### WHAT THIS TASK INVOLVES
Restate word for word the lines below from the one that has "ATOM 15 C C" through the one that has "ATOM 72 N N", keeping both and dropping all pictures.

[Collection entries]
---------------

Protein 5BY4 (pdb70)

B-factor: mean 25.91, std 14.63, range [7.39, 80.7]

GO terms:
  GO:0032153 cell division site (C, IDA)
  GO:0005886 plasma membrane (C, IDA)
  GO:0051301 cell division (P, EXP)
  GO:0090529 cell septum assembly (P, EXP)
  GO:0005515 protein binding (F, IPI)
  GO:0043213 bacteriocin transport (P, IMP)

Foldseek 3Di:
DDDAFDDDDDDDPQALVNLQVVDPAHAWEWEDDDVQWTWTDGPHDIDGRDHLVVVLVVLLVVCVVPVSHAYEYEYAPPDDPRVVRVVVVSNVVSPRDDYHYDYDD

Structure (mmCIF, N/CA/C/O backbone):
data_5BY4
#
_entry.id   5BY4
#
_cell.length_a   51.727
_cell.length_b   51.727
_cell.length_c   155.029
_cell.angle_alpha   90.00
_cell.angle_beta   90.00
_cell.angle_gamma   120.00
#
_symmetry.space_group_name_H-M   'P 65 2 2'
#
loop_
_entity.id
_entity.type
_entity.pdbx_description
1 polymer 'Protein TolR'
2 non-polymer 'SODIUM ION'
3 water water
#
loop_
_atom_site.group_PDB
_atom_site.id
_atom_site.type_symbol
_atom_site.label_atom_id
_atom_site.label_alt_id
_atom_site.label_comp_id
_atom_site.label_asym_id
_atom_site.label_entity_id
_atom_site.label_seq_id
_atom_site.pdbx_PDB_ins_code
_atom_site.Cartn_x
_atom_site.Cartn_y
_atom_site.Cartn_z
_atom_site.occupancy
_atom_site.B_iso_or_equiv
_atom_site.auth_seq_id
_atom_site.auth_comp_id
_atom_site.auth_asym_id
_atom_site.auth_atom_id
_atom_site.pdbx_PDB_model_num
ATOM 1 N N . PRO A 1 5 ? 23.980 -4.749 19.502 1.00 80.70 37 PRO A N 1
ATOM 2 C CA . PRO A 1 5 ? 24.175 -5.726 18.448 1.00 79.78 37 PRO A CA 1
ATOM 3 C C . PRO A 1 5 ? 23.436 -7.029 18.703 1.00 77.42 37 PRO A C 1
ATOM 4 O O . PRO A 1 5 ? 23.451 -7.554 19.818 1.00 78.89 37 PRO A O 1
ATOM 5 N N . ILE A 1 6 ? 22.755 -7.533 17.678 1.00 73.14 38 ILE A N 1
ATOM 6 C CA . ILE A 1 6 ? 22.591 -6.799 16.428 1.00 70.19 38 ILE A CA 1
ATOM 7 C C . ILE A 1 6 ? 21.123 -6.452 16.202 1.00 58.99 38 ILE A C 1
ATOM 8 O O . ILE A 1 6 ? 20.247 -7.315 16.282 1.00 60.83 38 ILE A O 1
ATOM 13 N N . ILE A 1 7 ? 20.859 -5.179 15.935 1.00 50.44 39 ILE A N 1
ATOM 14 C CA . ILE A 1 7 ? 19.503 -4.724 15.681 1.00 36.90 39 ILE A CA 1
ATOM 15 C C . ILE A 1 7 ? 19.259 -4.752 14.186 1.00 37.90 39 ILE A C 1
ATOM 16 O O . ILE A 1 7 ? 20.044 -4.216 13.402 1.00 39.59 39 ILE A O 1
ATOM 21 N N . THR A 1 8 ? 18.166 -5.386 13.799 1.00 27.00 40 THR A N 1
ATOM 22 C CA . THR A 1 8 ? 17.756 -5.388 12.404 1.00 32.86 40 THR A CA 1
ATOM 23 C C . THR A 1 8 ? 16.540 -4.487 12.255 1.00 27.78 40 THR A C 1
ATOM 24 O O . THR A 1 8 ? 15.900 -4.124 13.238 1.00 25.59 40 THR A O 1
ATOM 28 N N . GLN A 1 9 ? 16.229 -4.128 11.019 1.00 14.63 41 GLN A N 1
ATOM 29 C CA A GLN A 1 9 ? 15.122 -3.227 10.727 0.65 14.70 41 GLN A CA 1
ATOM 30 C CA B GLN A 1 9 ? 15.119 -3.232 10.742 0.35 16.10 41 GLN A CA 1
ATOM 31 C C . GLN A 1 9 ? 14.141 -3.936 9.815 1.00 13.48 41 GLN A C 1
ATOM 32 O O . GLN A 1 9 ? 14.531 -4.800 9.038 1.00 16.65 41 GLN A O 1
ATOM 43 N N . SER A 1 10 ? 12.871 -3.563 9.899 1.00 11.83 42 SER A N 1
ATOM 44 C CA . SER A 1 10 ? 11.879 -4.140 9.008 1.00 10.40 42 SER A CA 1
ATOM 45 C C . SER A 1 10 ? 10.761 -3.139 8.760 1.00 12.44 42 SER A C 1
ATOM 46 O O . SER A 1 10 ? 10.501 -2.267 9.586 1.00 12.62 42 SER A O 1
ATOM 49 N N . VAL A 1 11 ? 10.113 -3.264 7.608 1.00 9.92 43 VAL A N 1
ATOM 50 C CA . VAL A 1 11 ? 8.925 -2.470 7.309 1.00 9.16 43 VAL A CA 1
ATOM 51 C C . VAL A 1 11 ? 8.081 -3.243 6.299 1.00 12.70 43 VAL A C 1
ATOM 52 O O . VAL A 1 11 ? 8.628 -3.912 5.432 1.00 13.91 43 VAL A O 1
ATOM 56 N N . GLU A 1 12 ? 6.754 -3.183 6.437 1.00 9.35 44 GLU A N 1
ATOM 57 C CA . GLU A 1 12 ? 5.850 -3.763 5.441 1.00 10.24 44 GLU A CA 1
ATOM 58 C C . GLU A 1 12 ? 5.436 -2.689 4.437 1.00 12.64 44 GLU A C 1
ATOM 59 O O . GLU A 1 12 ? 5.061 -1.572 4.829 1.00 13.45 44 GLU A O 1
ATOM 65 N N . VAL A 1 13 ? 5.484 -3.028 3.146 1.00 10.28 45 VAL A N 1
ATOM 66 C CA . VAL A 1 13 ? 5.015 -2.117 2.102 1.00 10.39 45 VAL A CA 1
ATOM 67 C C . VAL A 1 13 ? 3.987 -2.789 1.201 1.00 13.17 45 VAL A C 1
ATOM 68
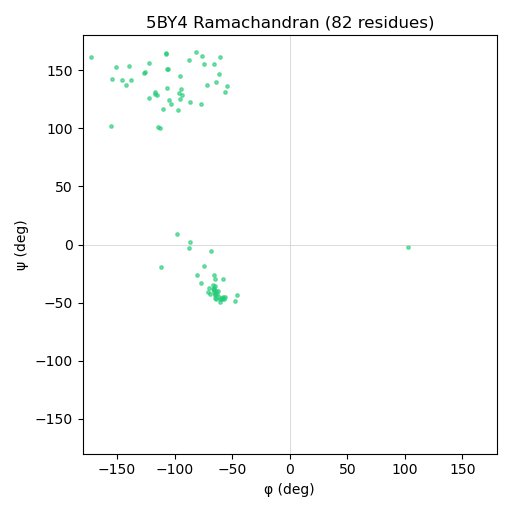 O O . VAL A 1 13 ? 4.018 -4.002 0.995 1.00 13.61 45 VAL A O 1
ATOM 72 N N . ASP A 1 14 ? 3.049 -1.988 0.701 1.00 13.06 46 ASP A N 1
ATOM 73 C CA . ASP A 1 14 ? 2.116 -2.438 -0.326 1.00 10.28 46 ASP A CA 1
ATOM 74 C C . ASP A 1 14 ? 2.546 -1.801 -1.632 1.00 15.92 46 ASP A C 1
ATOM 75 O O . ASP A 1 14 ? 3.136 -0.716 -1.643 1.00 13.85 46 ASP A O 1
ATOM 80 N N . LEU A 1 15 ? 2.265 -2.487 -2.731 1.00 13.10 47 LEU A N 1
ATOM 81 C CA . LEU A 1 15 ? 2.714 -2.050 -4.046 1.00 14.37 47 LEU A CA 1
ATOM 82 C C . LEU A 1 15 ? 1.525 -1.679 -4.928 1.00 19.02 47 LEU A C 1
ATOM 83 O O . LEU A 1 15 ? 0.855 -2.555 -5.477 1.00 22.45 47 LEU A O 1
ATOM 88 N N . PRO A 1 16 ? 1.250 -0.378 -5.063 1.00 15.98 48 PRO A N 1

---------------

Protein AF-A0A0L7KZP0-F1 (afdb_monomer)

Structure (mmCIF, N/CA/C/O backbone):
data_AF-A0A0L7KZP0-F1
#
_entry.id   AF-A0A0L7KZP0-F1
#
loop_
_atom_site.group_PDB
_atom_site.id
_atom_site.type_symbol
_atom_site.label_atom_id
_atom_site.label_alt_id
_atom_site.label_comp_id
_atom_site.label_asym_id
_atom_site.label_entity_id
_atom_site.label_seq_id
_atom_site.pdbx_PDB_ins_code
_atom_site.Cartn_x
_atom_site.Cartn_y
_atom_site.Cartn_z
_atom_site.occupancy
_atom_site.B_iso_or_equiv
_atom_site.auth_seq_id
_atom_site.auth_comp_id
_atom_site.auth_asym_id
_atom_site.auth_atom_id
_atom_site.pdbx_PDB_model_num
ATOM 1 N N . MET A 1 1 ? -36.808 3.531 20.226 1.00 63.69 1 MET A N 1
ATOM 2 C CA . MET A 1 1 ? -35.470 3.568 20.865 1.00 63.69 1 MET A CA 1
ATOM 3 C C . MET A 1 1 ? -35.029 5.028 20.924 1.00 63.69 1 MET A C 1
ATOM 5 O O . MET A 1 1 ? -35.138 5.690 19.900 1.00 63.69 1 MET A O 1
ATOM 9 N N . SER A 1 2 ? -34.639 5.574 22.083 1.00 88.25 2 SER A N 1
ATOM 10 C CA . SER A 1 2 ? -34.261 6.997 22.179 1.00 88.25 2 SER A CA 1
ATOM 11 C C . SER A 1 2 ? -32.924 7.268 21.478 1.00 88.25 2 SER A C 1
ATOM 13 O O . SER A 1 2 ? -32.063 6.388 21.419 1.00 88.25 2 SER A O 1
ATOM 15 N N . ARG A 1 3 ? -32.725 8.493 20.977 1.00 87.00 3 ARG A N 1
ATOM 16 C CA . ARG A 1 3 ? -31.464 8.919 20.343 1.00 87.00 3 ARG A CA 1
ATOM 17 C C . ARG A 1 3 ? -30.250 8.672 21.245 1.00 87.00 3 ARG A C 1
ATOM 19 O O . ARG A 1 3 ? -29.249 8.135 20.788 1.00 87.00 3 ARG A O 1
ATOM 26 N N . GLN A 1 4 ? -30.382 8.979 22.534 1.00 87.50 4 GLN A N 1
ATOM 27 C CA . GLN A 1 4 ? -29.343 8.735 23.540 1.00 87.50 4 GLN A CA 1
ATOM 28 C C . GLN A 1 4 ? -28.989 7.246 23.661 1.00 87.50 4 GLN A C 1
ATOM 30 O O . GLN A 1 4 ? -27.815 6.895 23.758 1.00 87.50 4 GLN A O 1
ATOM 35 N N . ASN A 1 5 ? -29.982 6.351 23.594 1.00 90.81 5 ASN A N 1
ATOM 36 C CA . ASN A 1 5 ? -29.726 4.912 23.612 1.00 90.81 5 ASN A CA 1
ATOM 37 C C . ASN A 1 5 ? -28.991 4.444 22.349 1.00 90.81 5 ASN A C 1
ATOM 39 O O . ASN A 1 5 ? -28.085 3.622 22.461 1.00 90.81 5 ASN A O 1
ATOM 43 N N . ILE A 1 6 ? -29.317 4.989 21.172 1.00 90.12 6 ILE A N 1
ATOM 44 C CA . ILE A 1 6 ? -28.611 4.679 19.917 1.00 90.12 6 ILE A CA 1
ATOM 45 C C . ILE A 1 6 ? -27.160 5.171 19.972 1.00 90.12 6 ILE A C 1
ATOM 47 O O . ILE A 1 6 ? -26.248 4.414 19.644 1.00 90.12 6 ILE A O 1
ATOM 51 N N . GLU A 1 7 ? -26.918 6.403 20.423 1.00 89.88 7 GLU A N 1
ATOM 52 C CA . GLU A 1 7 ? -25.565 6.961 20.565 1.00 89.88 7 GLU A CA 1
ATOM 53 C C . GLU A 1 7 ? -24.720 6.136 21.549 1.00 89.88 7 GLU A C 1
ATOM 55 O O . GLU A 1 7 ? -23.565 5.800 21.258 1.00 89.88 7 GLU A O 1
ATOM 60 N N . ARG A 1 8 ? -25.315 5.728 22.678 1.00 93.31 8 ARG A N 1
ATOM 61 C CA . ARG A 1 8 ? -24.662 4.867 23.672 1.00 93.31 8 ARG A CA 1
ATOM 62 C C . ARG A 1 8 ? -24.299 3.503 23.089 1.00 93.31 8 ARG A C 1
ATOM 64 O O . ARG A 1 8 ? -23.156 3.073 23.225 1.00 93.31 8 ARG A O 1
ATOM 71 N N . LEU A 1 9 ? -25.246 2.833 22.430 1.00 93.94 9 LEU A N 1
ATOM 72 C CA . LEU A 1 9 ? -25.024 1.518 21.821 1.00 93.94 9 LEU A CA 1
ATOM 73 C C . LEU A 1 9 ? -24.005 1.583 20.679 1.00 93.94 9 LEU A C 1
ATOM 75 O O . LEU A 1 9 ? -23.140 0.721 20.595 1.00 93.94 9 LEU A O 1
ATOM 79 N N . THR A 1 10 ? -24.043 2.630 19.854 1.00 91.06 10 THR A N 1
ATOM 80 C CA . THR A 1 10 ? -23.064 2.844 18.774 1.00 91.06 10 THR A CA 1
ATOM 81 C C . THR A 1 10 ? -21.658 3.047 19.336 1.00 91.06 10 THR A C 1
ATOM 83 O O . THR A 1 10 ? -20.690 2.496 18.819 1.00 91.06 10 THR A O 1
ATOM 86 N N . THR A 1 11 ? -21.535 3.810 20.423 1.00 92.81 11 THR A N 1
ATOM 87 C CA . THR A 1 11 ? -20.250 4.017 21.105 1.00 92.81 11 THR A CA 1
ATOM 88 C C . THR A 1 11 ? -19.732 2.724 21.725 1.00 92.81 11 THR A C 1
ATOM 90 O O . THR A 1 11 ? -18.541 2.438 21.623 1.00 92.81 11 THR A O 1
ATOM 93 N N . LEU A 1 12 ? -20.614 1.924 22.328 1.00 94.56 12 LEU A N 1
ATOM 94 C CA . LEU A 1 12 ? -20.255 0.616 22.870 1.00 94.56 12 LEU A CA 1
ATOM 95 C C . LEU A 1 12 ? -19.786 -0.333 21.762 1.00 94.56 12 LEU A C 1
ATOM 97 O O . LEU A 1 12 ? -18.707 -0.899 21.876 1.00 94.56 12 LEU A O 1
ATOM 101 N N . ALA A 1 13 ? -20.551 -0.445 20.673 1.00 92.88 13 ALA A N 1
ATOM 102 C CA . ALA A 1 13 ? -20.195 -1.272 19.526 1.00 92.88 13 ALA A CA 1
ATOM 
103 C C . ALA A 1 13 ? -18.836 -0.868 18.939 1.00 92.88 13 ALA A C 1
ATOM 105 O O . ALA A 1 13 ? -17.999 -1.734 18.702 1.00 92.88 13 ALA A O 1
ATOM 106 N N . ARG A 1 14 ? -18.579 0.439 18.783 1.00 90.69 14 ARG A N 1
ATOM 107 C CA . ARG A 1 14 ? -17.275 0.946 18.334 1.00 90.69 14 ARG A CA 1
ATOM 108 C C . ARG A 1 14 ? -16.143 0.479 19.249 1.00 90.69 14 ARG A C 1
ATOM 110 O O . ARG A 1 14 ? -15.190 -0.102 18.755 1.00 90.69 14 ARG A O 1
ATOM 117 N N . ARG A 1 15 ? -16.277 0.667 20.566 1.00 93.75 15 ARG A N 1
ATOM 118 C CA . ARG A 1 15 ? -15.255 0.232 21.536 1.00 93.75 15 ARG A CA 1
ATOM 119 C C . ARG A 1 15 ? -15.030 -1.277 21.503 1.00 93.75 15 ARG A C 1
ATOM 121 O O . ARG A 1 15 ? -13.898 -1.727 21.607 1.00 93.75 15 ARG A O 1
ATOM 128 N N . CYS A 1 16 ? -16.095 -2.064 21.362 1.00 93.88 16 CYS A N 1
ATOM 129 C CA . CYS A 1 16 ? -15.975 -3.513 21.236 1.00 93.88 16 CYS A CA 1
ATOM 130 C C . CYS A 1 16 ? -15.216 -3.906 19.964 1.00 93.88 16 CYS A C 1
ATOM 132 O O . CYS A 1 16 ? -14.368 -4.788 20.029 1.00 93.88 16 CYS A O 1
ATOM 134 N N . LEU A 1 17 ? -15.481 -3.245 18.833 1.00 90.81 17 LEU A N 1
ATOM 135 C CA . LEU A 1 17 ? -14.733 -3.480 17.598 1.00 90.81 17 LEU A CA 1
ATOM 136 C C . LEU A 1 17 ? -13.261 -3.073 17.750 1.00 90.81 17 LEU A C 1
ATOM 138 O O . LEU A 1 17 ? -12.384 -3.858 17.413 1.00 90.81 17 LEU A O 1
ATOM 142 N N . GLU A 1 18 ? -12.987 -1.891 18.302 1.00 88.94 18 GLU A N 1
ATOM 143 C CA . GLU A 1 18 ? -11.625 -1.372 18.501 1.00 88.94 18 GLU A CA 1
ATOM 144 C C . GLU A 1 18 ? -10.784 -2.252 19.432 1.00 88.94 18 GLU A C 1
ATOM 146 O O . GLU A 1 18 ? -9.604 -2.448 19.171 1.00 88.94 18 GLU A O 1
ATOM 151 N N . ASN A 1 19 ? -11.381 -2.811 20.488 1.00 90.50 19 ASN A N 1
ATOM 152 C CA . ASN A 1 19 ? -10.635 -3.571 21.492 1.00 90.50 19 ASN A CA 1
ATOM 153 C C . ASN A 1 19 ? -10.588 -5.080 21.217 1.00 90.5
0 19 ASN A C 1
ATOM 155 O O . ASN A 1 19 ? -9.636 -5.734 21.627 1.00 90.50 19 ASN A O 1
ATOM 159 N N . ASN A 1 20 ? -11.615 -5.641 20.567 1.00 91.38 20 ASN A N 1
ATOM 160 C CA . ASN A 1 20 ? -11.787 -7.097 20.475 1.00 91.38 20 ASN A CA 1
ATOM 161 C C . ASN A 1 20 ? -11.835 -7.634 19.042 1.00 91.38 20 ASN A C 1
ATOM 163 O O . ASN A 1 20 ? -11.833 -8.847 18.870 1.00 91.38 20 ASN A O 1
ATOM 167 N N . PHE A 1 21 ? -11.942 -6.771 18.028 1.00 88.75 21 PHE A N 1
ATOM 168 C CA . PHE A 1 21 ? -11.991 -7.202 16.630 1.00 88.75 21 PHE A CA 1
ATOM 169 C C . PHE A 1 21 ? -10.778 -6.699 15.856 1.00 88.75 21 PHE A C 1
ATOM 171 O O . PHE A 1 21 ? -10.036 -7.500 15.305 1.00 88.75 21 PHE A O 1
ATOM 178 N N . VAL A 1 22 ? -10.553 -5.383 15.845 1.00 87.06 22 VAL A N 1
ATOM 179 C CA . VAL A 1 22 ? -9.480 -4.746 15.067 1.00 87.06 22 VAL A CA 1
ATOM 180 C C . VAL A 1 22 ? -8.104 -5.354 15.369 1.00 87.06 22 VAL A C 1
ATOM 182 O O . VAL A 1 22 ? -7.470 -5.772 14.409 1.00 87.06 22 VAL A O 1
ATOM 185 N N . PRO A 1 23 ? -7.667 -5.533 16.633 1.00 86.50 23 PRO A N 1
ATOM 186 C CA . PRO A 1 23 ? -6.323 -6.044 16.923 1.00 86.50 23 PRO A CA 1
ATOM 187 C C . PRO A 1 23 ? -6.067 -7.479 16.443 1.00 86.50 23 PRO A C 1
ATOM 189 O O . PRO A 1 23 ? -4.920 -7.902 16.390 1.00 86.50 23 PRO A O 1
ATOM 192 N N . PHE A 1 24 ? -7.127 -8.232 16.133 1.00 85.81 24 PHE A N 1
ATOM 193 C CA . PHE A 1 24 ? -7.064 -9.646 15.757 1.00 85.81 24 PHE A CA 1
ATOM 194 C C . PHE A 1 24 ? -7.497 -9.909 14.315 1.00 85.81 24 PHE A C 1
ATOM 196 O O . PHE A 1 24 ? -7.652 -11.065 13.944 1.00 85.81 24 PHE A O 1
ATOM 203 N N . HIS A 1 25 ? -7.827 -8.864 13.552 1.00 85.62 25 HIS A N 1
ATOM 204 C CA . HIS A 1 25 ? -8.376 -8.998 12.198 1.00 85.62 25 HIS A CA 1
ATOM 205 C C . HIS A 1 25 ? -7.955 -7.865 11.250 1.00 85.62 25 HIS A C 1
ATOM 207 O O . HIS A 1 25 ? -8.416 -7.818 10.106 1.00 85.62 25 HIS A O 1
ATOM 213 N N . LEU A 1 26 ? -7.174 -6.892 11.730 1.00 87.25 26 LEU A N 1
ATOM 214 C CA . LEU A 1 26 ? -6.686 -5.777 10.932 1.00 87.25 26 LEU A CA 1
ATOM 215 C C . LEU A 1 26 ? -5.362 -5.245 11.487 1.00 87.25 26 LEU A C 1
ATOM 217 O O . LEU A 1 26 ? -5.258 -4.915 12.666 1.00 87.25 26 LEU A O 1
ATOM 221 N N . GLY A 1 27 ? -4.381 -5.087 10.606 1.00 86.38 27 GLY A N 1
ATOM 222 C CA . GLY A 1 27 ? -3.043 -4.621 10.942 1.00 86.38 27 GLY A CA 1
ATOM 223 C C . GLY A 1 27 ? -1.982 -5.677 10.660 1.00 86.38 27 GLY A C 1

---------------

### RESPONSE FOR THIS EXERCISE
ATOM 15 C C . ILE A 1 7 ? 19.259 -4.752 14.186 1.00 37.90 39 ILE A C 1
ATOM 16 O O . ILE A 1 7 ? 20.044 -4.216 13.402 1.00 39.59 39 ILE A O 1
ATOM 21 N N . THR A 1 8 ? 18.166 -5.386 13.799 1.00 27.00 40 THR A N 1
ATOM 22 C CA . THR A 1 8 ? 17.756 -5.388 12.404 1.00 32.86 40 THR A CA 1
ATOM 23 C C . THR A 1 8 ? 16.540 -4.487 12.255 1.00 27.78 40 THR A C 1
ATOM 24 O O . THR A 1 8 ? 15.900 -4.124 13.238 1.00 25.59 40 THR A O 1
ATOM 28 N N . GLN A 1 9 ? 16.229 -4.128 11.019 1.00 14.63 41 GLN A N 1
ATOM 29 C CA A GLN A 1 9 ? 15.122 -3.227 10.727 0.65 14.70 41 GLN A CA 1
ATOM 30 C CA B GLN A 1 9 ? 15.119 -3.232 10.742 0.35 16.10 41 GLN A CA 1
ATOM 31 C C . GLN A 1 9 ? 14.141 -3.936 9.815 1.00 13.48 41 GLN A C 1
ATOM 32 O O . GLN A 1 9 ? 14.531 -4.800 9.038 1.00 16.65 41 GLN A O 1
ATOM 43 N N . SER A 1 10 ? 12.871 -3.563 9.899 1.00 11.83 42 SER A N 1
ATOM 44 C CA . SER A 1 10 ? 11.879 -4.140 9.008 1.00 10.40 42 SER A CA 1
ATOM 45 C C . SER A 1 10 ? 10.761 -3.139 8.760 1.00 12.44 42 SER A C 1
ATOM 46 O O . SER A 1 10 ? 10.501 -2.267 9.586 1.00 12.62 42 SER A O 1
ATOM 49 N N . VAL A 1 11 ? 10.113 -3.264 7.608 1.00 9.92 43 VAL A N 1
ATOM 50 C CA . VAL A 1 11 ? 8.925 -2.470 7.309 1.00 9.16 43 VAL A CA 1
ATOM 51 C C . VAL A 1 11 ? 8.081 -3.243 6.299 1.00 12.70 43 VAL A C 1
ATOM 52 O O . VAL A 1 11 ? 8.628 -3.912 5.432 1.00 13.91 43 VAL A O 1
ATOM 56 N N . GLU A 1 12 ? 6.754 -3.183 6.437 1.00 9.35 44 GLU A N 1
ATOM 57 C CA . GLU A 1 12 ? 5.850 -3.763 5.441 1.00 10.24 44 GLU A CA 1
ATOM 58 C C . GLU A 1 12 ? 5.436 -2.689 4.437 1.00 12.64 44 GLU A C 1
ATOM 59 O O . GLU A 1 12 ? 5.061 -1.572 4.829 1.00 13.45 44 GLU A O 1
ATOM 65 N N . VAL A 1 13 ? 5.484 -3.028 3.146 1.00 10.28 45 VAL A N 1
ATOM 66 C CA . VAL A 1 13 ? 5.015 -2.117 2.102 1.00 10.39 45 VAL A CA 1
ATOM 67 C C . VAL A 1 13 ? 3.987 -2.789 1.201 1.00 13.17 45 VAL A C 1
ATOM 68
 O O . VAL A 1 13 ? 4.018 -4.002 0.995 1.00 13.61 45 VAL A O 1
ATOM 72 N N . ASP A 1 14 ? 3.049 -1.988 0.701 1.00 13.06 46 ASP A N 1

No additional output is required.